EXERCISE BRIEF:
Word for word, retype the lines from the one containing "ATOM 223 C CA" to the one containing "ATOM 237 O O" below, keeping both end lines and dropping the pictures.

Stored items
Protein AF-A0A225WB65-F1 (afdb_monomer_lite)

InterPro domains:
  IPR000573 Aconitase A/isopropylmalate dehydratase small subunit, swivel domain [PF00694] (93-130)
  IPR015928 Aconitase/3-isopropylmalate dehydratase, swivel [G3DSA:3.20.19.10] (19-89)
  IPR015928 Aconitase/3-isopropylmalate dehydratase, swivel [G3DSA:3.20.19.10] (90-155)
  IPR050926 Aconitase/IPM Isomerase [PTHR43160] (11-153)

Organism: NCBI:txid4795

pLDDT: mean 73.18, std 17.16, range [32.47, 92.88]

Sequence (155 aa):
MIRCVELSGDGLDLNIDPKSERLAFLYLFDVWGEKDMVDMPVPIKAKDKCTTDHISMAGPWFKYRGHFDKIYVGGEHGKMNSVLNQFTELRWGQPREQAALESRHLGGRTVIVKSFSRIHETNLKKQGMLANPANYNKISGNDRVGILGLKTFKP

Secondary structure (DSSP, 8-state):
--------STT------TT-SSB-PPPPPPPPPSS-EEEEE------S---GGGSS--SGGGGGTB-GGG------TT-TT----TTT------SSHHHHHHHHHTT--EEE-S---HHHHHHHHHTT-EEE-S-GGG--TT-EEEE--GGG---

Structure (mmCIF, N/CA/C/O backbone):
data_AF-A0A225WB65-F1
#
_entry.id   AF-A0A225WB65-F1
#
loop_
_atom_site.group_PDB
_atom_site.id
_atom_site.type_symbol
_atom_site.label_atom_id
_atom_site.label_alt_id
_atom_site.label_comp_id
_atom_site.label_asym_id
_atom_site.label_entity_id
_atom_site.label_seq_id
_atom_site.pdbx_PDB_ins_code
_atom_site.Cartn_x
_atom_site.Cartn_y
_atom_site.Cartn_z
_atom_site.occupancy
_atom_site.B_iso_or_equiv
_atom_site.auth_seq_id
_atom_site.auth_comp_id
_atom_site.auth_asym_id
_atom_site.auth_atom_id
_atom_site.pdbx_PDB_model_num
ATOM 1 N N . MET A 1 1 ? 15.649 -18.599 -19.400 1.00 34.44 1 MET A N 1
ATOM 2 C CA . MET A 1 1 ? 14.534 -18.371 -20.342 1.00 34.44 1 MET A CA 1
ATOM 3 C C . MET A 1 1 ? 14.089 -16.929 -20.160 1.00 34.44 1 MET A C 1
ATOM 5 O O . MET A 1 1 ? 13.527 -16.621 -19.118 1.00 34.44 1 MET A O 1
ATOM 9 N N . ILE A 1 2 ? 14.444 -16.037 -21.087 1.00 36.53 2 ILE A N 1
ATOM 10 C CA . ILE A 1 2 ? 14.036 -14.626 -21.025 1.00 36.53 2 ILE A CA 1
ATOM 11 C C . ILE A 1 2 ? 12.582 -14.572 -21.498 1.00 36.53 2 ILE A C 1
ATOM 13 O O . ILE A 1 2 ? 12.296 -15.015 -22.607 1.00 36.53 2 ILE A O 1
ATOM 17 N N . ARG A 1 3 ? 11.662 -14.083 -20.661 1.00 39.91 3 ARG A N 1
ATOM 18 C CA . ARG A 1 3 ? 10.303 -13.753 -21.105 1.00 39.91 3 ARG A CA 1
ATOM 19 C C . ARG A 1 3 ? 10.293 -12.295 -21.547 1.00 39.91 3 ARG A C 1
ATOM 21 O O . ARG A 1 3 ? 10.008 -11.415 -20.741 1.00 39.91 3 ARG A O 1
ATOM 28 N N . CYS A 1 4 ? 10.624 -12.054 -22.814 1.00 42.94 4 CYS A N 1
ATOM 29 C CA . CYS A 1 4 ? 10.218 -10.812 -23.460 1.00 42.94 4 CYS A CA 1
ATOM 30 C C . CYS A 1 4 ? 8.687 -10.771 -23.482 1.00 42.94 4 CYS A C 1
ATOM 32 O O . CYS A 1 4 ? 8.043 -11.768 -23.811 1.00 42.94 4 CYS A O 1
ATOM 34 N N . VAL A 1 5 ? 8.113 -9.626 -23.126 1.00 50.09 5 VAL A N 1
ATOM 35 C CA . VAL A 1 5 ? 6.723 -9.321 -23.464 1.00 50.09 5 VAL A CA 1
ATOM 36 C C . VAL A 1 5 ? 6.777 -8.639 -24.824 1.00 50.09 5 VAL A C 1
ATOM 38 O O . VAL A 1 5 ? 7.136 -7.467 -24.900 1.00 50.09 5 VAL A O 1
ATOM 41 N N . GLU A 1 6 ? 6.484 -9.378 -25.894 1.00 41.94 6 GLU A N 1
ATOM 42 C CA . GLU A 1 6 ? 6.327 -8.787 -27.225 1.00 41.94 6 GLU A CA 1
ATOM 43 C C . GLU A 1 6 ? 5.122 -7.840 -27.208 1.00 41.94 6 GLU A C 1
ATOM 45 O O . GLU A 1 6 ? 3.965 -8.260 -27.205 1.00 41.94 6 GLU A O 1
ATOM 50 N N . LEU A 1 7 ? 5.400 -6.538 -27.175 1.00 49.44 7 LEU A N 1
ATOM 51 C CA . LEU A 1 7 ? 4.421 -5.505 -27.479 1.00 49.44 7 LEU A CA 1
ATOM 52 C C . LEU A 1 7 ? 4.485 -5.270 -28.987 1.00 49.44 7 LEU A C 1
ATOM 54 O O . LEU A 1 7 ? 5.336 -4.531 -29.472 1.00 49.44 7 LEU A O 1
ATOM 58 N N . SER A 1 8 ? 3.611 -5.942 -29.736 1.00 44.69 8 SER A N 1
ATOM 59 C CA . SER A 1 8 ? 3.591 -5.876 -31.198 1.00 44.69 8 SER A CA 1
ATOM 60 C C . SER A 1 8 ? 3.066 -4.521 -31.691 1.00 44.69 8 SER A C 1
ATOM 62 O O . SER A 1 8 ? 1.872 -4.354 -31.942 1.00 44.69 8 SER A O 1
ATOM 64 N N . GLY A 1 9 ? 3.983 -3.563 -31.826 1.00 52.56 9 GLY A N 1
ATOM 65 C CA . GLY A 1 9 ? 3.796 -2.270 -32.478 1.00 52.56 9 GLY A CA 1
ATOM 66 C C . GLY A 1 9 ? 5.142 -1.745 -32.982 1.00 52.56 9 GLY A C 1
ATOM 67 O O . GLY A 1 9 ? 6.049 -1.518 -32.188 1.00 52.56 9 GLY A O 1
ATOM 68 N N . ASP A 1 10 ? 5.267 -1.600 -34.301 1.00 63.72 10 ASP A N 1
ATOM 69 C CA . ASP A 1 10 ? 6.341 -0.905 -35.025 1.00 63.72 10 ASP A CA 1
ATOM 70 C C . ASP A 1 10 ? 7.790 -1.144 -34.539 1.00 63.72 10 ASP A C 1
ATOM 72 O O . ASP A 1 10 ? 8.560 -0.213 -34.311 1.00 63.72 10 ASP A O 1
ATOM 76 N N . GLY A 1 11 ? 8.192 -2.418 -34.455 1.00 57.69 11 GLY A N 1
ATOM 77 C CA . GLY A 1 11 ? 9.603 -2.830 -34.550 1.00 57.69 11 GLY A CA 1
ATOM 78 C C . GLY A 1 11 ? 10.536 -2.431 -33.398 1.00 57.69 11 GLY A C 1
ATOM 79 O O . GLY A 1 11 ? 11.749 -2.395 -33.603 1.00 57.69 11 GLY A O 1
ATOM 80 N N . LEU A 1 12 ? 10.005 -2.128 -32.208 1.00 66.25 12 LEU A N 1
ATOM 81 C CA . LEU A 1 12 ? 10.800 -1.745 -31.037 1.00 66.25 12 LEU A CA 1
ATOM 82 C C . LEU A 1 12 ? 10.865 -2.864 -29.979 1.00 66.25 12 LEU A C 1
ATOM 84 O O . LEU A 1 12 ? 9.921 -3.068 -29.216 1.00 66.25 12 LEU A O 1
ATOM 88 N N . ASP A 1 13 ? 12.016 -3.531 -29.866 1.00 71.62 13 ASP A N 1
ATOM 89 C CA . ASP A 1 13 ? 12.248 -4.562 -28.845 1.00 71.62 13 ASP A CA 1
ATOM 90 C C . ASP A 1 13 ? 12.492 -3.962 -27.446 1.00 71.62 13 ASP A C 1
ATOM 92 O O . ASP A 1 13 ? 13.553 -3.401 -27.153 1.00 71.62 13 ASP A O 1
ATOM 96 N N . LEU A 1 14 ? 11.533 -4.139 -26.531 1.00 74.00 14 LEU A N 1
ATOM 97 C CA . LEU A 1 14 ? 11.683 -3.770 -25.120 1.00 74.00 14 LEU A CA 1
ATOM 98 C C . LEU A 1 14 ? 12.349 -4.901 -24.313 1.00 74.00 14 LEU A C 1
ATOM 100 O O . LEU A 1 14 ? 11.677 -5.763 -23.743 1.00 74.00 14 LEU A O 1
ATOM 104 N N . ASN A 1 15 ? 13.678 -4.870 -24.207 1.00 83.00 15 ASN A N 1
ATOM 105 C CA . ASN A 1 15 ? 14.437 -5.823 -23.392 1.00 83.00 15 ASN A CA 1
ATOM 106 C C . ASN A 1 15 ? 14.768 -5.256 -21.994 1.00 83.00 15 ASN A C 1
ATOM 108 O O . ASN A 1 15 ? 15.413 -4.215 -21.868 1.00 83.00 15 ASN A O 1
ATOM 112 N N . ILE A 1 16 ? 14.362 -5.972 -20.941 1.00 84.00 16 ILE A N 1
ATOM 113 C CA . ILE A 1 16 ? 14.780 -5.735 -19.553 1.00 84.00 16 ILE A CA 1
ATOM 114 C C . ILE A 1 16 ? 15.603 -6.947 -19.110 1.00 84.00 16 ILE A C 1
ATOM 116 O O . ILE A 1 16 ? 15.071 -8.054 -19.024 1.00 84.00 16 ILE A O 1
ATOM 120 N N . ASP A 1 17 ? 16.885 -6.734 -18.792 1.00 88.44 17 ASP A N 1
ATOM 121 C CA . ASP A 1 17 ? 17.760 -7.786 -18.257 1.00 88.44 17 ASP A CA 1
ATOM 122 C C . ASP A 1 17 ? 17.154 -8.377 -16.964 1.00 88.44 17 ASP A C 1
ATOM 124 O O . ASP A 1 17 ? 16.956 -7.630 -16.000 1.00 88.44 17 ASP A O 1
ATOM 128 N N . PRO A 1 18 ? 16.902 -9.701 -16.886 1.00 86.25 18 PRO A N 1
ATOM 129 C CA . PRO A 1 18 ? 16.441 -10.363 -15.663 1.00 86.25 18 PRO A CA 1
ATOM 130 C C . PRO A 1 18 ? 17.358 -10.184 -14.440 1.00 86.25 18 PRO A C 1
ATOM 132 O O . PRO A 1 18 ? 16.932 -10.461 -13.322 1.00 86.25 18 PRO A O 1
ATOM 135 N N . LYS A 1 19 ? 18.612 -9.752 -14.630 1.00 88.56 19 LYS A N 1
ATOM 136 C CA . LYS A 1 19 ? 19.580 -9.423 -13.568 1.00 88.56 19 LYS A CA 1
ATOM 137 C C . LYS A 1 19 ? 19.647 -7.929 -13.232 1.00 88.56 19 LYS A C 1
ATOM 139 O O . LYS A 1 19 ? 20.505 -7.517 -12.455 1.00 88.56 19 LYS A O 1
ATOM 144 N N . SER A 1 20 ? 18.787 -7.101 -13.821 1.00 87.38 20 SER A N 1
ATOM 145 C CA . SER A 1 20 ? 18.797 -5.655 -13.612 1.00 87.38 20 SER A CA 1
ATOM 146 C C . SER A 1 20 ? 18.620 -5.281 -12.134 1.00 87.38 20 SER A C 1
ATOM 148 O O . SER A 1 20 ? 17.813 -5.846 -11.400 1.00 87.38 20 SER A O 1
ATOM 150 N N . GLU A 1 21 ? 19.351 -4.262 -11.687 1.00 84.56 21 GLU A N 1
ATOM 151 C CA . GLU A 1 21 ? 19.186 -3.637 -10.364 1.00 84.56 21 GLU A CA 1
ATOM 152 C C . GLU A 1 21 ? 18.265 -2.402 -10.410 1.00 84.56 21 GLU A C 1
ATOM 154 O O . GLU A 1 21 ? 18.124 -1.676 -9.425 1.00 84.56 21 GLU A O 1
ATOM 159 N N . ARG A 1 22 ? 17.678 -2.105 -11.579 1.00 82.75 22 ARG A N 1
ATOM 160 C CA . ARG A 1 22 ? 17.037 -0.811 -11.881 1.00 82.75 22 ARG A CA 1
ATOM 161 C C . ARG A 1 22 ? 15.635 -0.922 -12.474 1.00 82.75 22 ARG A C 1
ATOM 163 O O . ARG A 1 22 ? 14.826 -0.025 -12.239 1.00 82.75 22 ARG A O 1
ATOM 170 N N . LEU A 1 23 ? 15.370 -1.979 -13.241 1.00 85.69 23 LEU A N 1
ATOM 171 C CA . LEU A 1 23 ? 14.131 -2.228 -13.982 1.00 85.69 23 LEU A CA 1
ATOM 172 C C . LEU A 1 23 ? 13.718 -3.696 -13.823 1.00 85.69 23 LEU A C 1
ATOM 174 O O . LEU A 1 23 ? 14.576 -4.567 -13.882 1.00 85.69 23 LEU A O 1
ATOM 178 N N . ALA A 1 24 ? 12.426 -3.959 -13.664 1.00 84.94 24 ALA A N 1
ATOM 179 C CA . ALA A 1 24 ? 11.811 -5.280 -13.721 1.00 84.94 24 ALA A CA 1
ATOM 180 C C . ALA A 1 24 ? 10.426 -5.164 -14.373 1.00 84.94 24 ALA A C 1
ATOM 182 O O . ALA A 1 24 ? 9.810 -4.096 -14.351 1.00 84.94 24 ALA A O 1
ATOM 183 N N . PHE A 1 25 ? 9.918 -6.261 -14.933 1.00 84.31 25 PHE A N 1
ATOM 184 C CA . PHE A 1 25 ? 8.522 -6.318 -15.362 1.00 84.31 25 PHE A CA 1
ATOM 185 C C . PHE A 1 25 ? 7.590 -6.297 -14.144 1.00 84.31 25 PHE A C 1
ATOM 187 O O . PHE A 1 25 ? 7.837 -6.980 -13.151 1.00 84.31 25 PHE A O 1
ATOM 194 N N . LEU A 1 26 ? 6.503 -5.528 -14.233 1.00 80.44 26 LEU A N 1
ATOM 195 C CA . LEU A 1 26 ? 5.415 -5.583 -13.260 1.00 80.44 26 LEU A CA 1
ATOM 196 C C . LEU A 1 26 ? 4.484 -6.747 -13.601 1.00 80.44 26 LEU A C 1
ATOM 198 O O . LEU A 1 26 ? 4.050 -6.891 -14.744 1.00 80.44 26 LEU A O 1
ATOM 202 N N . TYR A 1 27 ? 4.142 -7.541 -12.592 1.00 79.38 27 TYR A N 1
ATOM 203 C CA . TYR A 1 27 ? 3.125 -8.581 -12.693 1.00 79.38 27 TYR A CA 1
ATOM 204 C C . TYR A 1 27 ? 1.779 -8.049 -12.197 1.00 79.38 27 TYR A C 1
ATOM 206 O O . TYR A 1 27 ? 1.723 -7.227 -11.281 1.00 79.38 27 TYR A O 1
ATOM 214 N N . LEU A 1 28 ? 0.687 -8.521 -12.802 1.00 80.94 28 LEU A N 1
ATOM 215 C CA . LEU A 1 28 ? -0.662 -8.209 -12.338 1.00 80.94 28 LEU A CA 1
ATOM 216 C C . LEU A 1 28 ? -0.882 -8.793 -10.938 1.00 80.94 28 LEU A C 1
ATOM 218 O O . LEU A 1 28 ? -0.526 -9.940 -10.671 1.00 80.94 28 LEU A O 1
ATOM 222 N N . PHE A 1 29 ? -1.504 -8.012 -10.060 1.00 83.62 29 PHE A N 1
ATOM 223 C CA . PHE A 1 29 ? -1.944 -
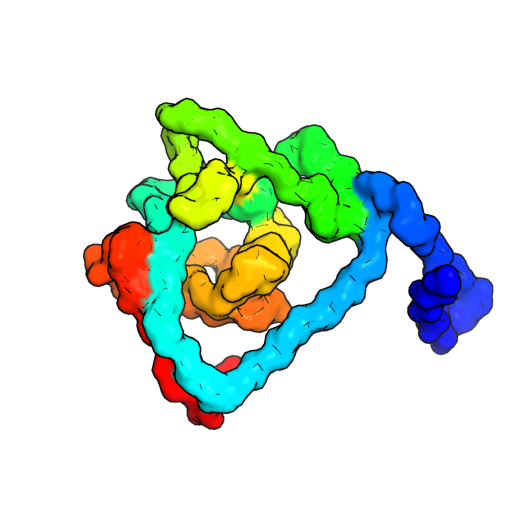8.492 -8.754 1.00 83.62 29 PHE A CA 1
ATOM 224 C C . PHE A 1 29 ? -3.117 -9.467 -8.873 1.00 83.62 29 PHE A C 1
ATOM 226 O O . PHE A 1 29 ? -3.935 -9.343 -9.786 1.00 83.62 29 PHE A O 1
ATOM 233 N N . ASP A 1 30 ? -3.263 -10.370 -7.896 1.00 82.00 30 ASP A N 1
ATOM 234 C CA . ASP A 1 30 ? -4.450 -11.227 -7.816 1.00 82.00 30 ASP A CA 1
ATOM 235 C C . ASP A 1 30 ? -5.735 -10.393 -7.826 1.00 82.00 30 ASP A C 1
ATOM 237 O O . ASP A 1 30 ? -5.886 -9.422 -7.066 1.00 82.00 30 ASP A O 1
ATOM 241 N N . VAL A 1 31 ? -6.674 -10.844 -8.653 1.00 82.12 31 VAL A N 1
ATOM 242 C CA . VAL A 1 31 ? -8.055 -10.369 -8.683 1.00 82.12 31 VAL A CA 1
ATOM 243 C C . VAL A 1 31 ? -8.703 -10.625 -7.318 1.00 82.12 31 VAL A C 1
ATOM 245 O O . VAL A 1 31 ? -8.373 -11.587 -6.619 1.00 82.12 31 VAL A O 1
ATOM 248 N N . TRP A 1 32 ? -9.632 -9.759 -6.918 1.00 80.44 32 TRP A N 1
ATOM 249 C CA . TRP A 1 32 ? -10.435 -9.990 -5.720 1.00 80.44 32 TRP A CA 1
ATOM 250 C C . TRP A 1 32 ? -11.319 -11.226 -5.906 1.00 80.44 32 TRP A C 1
ATOM 252 O O . TRP A 1 32 ? -12.026 -11.347 -6.904 1.00 80.44 32 TRP A O 1
ATOM 262 N N . GLY A 1 33 ? -11.284 -12.141 -4.938 1.00 79.25 33 GLY A N 1
ATOM 263 C CA . GLY A 1 33 ? -12.236 -13.246 -4.880 1.00 79.25 33 GLY A CA 1
ATOM 264 C C . GLY A 1 33 ? -13.592 -12.789 -4.339 1.00 79.25 33 GLY A C 1
ATOM 265 O O . GLY A 1 33 ? -13.672 -11.828 -3.580 1.00 79.25 33 GLY A O 1
ATOM 266 N N . GLU A 1 34 ? -14.651 -13.535 -4.657 1.00 80.12 34 GLU A N 1
ATOM 267 C CA . GLU A 1 34 ? -16.006 -13.292 -4.126 1.00 80.12 34 GLU A CA 1
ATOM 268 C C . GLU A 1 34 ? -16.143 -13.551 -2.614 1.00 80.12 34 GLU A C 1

EXPECTED ANSWER:
ATOM 223 C CA . PHE A 1 29 ? -1.944 -
8.492 -8.754 1.00 83.62 29 PHE A CA 1
ATOM 224 C C . PHE A 1 29 ? -3.117 -9.467 -8.873 1.00 83.62 29 PHE A C 1
ATOM 226 O O . PHE A 1 29 ? -3.935 -9.343 -9.786 1.00 83.62 29 PHE A O 1
ATOM 233 N N . ASP A 1 30 ? -3.263 -10.370 -7.896 1.00 82.00 30 ASP A N 1
ATOM 234 C CA . ASP A 1 30 ? -4.450 -11.227 -7.816 1.00 82.00 30 ASP A CA 1
ATOM 235 C C . ASP A 1 30 ? -5.735 -10.393 -7.826 1.00 82.00 30 ASP A C 1
ATOM 237 O O . ASP A 1 30 ? -5.886 -9.422 -7.066 1.00 82.00 30 ASP A O 1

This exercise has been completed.